■ Information provided ■
---

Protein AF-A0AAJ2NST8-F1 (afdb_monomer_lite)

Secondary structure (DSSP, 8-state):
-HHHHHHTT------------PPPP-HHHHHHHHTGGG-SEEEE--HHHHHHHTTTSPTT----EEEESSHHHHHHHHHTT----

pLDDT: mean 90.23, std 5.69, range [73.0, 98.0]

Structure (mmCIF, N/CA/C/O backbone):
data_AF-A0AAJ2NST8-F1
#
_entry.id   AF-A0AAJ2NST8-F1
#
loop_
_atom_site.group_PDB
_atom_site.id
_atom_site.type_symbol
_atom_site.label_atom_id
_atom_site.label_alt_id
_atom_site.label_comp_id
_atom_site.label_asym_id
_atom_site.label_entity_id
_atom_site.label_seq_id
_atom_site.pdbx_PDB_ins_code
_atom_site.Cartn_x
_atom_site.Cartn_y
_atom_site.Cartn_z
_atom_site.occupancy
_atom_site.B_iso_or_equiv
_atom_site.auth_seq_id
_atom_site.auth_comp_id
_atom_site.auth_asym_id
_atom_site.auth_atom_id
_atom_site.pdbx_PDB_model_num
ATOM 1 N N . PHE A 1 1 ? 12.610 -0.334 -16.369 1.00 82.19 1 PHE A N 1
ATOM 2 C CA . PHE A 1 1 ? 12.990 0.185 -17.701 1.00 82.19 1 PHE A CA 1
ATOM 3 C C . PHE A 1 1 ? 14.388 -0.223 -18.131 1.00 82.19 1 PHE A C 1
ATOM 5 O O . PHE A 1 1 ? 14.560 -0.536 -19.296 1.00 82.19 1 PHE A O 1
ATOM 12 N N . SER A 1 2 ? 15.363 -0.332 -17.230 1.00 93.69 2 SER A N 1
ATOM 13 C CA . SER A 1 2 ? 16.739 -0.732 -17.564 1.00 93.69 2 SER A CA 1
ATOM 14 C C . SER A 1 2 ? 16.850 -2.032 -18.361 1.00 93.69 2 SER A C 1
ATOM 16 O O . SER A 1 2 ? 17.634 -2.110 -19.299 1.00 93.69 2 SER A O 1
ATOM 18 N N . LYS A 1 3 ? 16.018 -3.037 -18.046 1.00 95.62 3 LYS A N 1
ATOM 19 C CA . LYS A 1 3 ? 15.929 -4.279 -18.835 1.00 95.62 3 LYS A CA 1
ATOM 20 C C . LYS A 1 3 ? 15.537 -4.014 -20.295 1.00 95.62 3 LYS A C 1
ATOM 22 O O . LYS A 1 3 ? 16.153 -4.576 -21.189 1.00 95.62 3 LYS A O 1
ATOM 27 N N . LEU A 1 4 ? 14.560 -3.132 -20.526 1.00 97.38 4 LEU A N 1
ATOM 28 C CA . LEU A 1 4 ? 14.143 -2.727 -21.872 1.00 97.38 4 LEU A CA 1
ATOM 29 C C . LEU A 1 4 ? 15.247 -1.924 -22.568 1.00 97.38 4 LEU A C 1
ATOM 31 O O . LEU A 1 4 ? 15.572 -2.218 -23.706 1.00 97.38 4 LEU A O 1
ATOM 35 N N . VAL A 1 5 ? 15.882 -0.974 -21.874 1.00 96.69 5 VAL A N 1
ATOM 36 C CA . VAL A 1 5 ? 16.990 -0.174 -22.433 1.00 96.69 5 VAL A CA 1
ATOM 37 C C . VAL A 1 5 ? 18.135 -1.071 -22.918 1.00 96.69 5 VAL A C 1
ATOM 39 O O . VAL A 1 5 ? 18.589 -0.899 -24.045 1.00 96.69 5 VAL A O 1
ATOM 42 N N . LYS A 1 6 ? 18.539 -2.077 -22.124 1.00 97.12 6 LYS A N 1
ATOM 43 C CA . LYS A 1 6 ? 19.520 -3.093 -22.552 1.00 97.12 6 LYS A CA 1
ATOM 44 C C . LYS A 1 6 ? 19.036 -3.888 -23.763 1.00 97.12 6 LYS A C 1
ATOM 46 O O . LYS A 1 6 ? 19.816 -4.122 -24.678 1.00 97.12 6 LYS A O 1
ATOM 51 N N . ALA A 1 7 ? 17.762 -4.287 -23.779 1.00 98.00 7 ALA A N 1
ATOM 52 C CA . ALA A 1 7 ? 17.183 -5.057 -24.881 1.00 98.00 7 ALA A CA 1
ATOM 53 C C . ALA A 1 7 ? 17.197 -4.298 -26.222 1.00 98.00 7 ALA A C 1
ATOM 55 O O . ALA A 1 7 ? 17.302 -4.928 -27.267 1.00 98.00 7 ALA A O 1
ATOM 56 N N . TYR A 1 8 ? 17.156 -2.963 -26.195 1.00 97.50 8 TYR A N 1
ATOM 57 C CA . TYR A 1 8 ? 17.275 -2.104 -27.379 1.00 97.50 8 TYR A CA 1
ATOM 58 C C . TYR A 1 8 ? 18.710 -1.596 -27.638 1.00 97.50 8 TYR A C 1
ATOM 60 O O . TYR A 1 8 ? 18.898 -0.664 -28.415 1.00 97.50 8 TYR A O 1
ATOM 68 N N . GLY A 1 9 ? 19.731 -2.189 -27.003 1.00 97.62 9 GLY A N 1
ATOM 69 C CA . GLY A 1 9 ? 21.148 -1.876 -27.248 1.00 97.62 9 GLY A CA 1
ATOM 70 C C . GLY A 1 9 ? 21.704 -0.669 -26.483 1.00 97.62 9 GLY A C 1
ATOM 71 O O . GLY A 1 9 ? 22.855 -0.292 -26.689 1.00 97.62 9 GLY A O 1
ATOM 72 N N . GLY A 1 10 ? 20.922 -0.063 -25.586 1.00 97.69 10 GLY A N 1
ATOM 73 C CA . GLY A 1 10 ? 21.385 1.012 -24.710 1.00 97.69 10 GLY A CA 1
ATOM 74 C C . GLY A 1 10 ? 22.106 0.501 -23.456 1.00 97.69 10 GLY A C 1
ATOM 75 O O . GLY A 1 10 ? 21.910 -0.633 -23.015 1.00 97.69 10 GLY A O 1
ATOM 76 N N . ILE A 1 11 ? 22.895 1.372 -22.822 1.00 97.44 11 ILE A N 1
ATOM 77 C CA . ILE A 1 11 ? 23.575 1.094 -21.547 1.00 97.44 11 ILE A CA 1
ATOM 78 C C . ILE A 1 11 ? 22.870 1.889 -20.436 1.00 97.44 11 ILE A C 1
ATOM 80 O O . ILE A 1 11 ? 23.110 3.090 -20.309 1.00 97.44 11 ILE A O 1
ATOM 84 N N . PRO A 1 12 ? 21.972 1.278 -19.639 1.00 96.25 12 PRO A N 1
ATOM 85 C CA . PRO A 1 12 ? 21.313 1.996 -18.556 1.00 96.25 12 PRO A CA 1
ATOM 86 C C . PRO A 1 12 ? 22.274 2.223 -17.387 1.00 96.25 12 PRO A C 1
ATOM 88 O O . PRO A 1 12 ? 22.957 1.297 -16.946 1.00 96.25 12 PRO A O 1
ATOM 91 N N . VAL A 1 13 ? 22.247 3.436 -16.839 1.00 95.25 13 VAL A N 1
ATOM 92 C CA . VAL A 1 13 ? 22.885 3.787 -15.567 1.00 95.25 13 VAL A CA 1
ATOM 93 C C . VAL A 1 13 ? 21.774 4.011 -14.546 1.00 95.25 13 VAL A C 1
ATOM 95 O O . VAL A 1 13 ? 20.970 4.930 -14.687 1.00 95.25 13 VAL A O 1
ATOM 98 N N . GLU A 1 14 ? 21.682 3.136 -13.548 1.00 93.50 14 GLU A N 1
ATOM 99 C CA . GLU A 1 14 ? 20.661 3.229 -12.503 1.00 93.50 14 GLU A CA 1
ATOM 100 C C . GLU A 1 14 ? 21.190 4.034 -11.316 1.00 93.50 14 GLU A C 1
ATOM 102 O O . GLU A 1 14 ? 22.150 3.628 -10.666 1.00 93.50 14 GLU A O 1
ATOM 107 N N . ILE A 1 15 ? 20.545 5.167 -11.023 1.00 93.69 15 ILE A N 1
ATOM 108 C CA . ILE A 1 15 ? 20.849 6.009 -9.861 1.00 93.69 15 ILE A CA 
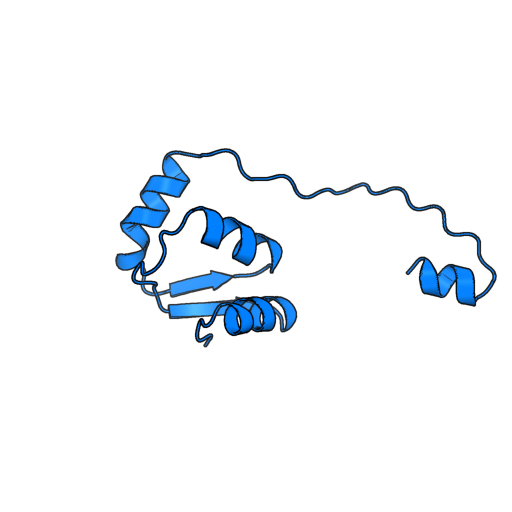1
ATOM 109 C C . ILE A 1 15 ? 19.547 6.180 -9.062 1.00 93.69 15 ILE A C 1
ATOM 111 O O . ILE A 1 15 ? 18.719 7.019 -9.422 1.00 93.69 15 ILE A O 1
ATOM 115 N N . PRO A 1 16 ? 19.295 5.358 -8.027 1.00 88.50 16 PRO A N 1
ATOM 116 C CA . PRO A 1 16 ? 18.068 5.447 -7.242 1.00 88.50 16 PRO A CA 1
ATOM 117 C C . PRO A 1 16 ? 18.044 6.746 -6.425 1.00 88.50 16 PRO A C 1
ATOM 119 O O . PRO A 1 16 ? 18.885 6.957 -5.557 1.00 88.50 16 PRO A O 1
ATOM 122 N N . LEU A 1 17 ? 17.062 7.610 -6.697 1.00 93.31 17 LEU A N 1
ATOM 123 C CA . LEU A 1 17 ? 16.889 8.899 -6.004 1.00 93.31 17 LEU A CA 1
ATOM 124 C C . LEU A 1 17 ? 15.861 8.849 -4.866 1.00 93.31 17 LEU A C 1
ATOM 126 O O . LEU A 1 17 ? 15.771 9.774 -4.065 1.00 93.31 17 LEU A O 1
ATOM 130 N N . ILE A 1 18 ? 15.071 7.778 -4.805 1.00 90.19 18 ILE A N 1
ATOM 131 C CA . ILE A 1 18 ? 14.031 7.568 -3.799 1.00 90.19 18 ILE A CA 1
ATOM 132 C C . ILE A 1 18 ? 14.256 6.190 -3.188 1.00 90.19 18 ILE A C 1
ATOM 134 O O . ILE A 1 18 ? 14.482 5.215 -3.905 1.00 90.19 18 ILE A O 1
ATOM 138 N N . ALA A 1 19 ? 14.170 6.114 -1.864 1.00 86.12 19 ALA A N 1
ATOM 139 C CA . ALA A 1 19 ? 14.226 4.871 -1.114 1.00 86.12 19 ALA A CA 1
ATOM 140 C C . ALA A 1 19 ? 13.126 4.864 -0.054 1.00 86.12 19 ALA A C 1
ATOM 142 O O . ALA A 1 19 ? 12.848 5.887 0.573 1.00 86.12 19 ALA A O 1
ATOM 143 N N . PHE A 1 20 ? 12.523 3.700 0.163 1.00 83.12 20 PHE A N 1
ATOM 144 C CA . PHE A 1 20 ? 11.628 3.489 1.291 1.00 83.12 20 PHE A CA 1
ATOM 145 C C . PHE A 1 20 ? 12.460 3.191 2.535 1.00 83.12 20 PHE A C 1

---

■ Task statement ■
Print every line from the one that contains "ATOM 139 C CA" to the end of the records, exactly as written, and nothing more.

■ Written response ■
ATOM 139 C CA . ALA A 1 19 ? 14.226 4.871 -1.114 1.00 86.12 19 ALA A CA 1
ATOM 140 C C . ALA A 1 19 ? 13.126 4.864 -0.054 1.00 86.12 19 ALA A C 1
ATOM 142 O O . ALA A 1 19 ? 12.848 5.887 0.573 1.00 86.12 19 ALA A O 1
ATOM 143 N N . PHE A 1 20 ? 12.523 3.700 0.163 1.00 83.12 20 PHE A N 1
ATOM 144 C CA . PHE A 1 20 ? 11.628 3.489 1.291 1.00 83.12 20 PHE A CA 1
ATOM 145 C C . PHE A 1 20 ? 12.460 3.191 2.535 1.00 83.12 20 PHE A C 1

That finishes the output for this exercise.